The resulting dataset is published on Harvard's dataverse host as the blockgroupvoting dataset in the Open Environments dataverse.

Problem and Opportunity

In the United States, voting is largely a private matter. A registered voter is given a randomized ballot form or machine to prevent linkage between their voting choices and their identity. This disconnect supports confidence in the election process, but it provides obstacles to an election's analysis. A common solution is to field exit polls, interviewing voters immediately after leaving their polling location. This method is rife with bias, however, and functionally limited in direct demographics data collected.

For the 2020 general election, though, most states published their election results for each voting location. These publications were additionally supported by the geographical areas assigned to each location, the voting precincts. As a result, geographic processing can now be applied to project precinct election results onto Census block groups. While precinct have few demographic traits directly, their geographies have characteristics that make them projectable onto U.S. Census geographies. Both state voting precincts and U.S. Census block groups:

  • are exclusive, and do not overlap
  • are adjacent, fully covering their corresponding state and potentially county
  • have roughly the same size in area, population and voter presence

Analytically, a projection of local demographics does not allow conclusions about voters themselves. However, the dataset does allow statements related to the geographies that yield voting behavior. One could say, for example, that an area dominated by a particular voting pattern would have mean traits of age, race, income or household structure.

The dataset that results from this programming provides voting results allocated by Census block groups. The block group identifier can be joined to Census Decennial and American Community Survey demographic estimates.

Data Sources

The state election results and geographies have been compiled by Voting and Election Science team on Harvard's dataverse. State voting precincts lie within state and county boundaries.

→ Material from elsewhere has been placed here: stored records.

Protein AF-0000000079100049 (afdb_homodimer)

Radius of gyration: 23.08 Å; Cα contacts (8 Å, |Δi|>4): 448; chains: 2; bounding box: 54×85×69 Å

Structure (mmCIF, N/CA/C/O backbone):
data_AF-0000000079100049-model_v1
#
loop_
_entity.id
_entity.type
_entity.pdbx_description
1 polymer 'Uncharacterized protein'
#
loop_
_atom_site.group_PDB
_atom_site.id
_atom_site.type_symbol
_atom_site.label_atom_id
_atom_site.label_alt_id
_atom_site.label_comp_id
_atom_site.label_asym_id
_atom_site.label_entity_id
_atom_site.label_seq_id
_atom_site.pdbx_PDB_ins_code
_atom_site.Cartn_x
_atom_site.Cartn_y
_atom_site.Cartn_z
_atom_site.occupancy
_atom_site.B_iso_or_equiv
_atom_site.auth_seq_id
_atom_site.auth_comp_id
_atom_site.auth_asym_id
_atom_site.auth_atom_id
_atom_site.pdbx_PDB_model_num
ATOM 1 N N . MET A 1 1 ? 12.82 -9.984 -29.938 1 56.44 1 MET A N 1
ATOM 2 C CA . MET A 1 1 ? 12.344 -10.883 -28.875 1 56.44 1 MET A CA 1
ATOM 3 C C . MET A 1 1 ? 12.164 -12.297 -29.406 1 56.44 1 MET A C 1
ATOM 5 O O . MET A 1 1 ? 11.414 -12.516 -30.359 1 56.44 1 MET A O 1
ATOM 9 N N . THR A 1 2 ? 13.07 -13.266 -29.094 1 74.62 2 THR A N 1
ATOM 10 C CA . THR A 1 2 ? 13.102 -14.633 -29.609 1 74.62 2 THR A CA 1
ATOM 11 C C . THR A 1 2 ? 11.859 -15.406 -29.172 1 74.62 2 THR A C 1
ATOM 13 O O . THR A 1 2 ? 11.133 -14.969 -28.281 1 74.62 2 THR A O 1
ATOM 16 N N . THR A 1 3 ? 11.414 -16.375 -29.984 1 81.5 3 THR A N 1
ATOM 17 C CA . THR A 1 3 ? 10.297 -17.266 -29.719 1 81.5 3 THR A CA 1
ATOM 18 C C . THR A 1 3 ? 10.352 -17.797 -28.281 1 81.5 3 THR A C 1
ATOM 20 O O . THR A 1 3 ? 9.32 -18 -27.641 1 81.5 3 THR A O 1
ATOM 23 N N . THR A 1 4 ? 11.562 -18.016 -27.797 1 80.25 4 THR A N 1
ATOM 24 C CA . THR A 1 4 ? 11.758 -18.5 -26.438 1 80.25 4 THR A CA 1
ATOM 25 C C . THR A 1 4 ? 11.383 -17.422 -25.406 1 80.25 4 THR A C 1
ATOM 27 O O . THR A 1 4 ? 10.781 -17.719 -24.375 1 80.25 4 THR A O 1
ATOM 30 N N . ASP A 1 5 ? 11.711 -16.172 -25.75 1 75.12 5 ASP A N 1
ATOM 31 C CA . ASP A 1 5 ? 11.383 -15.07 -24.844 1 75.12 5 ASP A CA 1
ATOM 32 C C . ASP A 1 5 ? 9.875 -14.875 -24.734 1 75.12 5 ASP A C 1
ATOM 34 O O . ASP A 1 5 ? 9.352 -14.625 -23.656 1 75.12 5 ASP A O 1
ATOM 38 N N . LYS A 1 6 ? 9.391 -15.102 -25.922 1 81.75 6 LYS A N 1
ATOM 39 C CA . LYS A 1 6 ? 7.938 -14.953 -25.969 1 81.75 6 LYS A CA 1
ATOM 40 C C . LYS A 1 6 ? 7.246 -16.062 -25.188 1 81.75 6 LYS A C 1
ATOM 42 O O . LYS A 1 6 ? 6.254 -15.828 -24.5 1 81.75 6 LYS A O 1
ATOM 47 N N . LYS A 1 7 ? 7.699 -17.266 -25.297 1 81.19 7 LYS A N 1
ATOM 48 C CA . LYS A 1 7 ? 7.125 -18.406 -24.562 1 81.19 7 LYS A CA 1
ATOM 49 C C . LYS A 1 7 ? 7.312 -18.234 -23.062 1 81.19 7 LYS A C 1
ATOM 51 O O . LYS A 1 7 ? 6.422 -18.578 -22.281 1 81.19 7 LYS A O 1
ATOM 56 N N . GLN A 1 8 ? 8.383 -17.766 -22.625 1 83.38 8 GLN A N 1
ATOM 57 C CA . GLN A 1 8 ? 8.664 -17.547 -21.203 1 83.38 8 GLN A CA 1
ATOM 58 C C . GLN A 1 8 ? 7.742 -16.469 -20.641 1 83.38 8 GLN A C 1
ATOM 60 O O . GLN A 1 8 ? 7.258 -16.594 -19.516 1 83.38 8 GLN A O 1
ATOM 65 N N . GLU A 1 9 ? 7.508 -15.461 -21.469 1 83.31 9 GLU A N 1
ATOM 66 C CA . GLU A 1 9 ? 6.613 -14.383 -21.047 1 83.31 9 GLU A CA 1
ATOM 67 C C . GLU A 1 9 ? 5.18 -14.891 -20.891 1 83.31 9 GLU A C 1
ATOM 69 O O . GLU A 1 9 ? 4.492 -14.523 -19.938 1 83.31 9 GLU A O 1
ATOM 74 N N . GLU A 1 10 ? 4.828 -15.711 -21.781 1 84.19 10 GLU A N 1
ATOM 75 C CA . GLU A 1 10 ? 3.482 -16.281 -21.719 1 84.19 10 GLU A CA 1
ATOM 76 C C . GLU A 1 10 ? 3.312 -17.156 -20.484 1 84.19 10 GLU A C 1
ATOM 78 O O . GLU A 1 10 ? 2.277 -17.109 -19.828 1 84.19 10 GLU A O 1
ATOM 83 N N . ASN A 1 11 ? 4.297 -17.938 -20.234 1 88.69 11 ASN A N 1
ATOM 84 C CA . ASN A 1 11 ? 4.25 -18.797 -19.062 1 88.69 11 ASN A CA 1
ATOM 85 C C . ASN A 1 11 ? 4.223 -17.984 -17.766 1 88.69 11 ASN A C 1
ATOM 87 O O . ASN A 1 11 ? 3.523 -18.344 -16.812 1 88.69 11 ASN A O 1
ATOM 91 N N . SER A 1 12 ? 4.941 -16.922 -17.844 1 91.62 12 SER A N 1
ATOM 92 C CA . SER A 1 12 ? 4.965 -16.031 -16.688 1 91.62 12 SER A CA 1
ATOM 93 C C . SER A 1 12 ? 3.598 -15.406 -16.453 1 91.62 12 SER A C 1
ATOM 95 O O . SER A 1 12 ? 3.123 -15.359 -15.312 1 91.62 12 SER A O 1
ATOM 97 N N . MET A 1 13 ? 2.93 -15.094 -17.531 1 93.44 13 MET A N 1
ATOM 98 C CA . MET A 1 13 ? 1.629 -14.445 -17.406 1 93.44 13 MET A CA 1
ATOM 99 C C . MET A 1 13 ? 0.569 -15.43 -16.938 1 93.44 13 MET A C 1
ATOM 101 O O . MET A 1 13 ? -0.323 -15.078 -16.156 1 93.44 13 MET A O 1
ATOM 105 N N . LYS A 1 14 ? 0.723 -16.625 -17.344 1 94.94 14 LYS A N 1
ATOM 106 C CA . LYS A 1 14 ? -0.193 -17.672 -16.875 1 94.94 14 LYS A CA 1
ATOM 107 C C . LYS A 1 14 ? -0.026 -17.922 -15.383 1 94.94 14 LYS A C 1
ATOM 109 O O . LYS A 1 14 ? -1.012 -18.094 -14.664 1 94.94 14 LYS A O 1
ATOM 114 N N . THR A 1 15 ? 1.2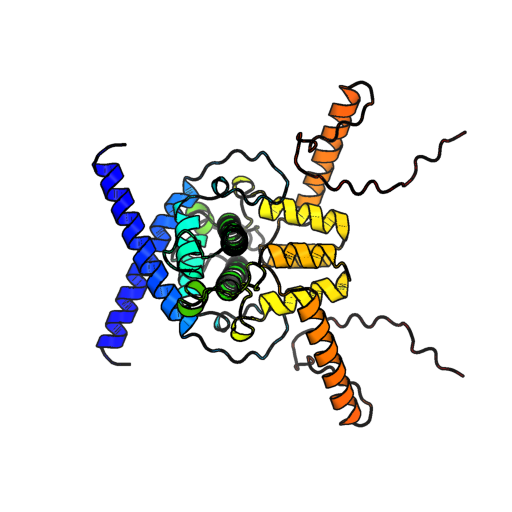17 -17.922 -14.977 1 96.44 15 THR A N 1
ATOM 115 C CA . THR A 1 15 ? 1.521 -18.125 -13.562 1 96.44 15 THR A CA 1
ATOM 116 C C . THR A 1 15 ? 0.975 -16.984 -12.719 1 96.44 15 THR A C 1
ATOM 118 O O . THR A 1 15 ? 0.396 -17.203 -11.656 1 96.44 15 THR A O 1
ATOM 121 N N . ILE A 1 16 ? 1.102 -15.812 -13.227 1 97.38 16 ILE A N 1
ATOM 122 C CA . ILE A 1 16 ? 0.618 -14.625 -12.531 1 97.38 16 ILE A CA 1
ATOM 123 C C . ILE A 1 16 ? -0.907 -14.656 -12.453 1 97.38 16 ILE A C 1
ATOM 125 O O . ILE A 1 16 ? -1.487 -14.375 -11.406 1 97.38 16 ILE A O 1
ATOM 129 N N . TYR A 1 17 ? -1.465 -15.07 -13.508 1 96.88 17 TYR A N 1
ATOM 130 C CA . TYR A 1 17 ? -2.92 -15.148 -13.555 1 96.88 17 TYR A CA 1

The Census Bureau, on the other hand, publishes its estimates across a variety of geographic definitions including a hierarchy of states, counties, census tracts and block groups. Their definitions can be found here. The geometric shapefiles for each block group are available here.

The lowest level of this geography changes often and can obsolesce before the next census survey (Decennial or American Community Survey programs). The second to lowest census level, block groups, have the benefit of both granularity and stability however. The 2020 Decennial survey details US demographics into 217,740 block groups with between a few hundred and a few thousand people.

Dataset Structure

The dataset's columns include:

Column Definition
BLOCKGROUP_GEOID 12 digit primary key. Census GEOID of the block group row. This code concatenates:
2 digit state
3 digit county within state
6 digit Census Tract identifier
1 digit Census Block Group identifier within tract
STATE State abbreviation, redundent with 2 digit state FIPS code above
REP Votes for Republican party candidate for president
DEM Votes for Democratic party candidate for president
LIB Votes for Libertarian party candidate for president
OTH Votes for presidential candidates other than Republican, Democratic or Libertarian
AREA square kilometers of area associated with this block group
GAP total area of the block group, net of area attributed to voting precincts
PRECINCTS Number of voting precincts that intersect this block group

Assumptions, Notes and Concerns:

  • Votes are attributed based upon the proportion of the precinct's area that intersects the corresponding block group. Alternative methods are left to the analyst's initiative.
  • 50 states and the District of Columbia are in scope as those U.S. possessions voting in the general election for the U.S. Presidency.
  • Three states did not report their results at the precinct level: South Dakota, Kentucky and West Virginia. A dummy block group is added for each of these states to maintain national totals. These states represent 2.1% of all votes cast.
  • Counties are commonly coded using FIPS codes. However, each election result file may have the county field named differently. Also, three states do not share county definitions - Delaware, Massachusetts, Alaska and the District of Columbia.
  • Block groups may be used to capture geographies that do not have population like bodies of water. As a result, block groups without intersection voting precincts are not uncommon.
  • In the U.S., elections are administered at a state level with the Federal Elections Commission compiling state totals against the Electoral College weights. The states have liberty, though, to define and change their own voting precincts https://en.wikipedia.org/wiki/Electoral_precinct.
  • The Census Bureau practices "data suppression", filtering some block groups from demographic publication because they do not meet a population threshold. This practice is done to maintain statistical reliability in the estimates and to prevent accidental disclosure of individual respondents. As a result,
    • the shape files for state block groups may have additional block groups not available in demographic estimates.
    • ignoring the suppressed block groups will cause statistical bias for these smallest geographies
  • As written, this projection takes more than 6 days to complete on a familiar Intel-64 based laptop. Its performance would benefit from:
    • Running states in parallel rather than serially
    • Looking for intersecting precincts within the shared county rather than state level
  • Allocation details causes challenges in efforts to tie totals to state and national summaries. By allocating each of 233,866 detailed block groups based on area, many double precision proportions area applied to original integer counts. The allocations themselves then are not integers and may not sum exactly to the reported state election counts.

RECOGNITION

Special thanks to the meticulous efforts of:

The Voting and Election Science Team (University of Florida, Wichita State University) (https://dataverse.harvard.edu/dataverse/electionscience)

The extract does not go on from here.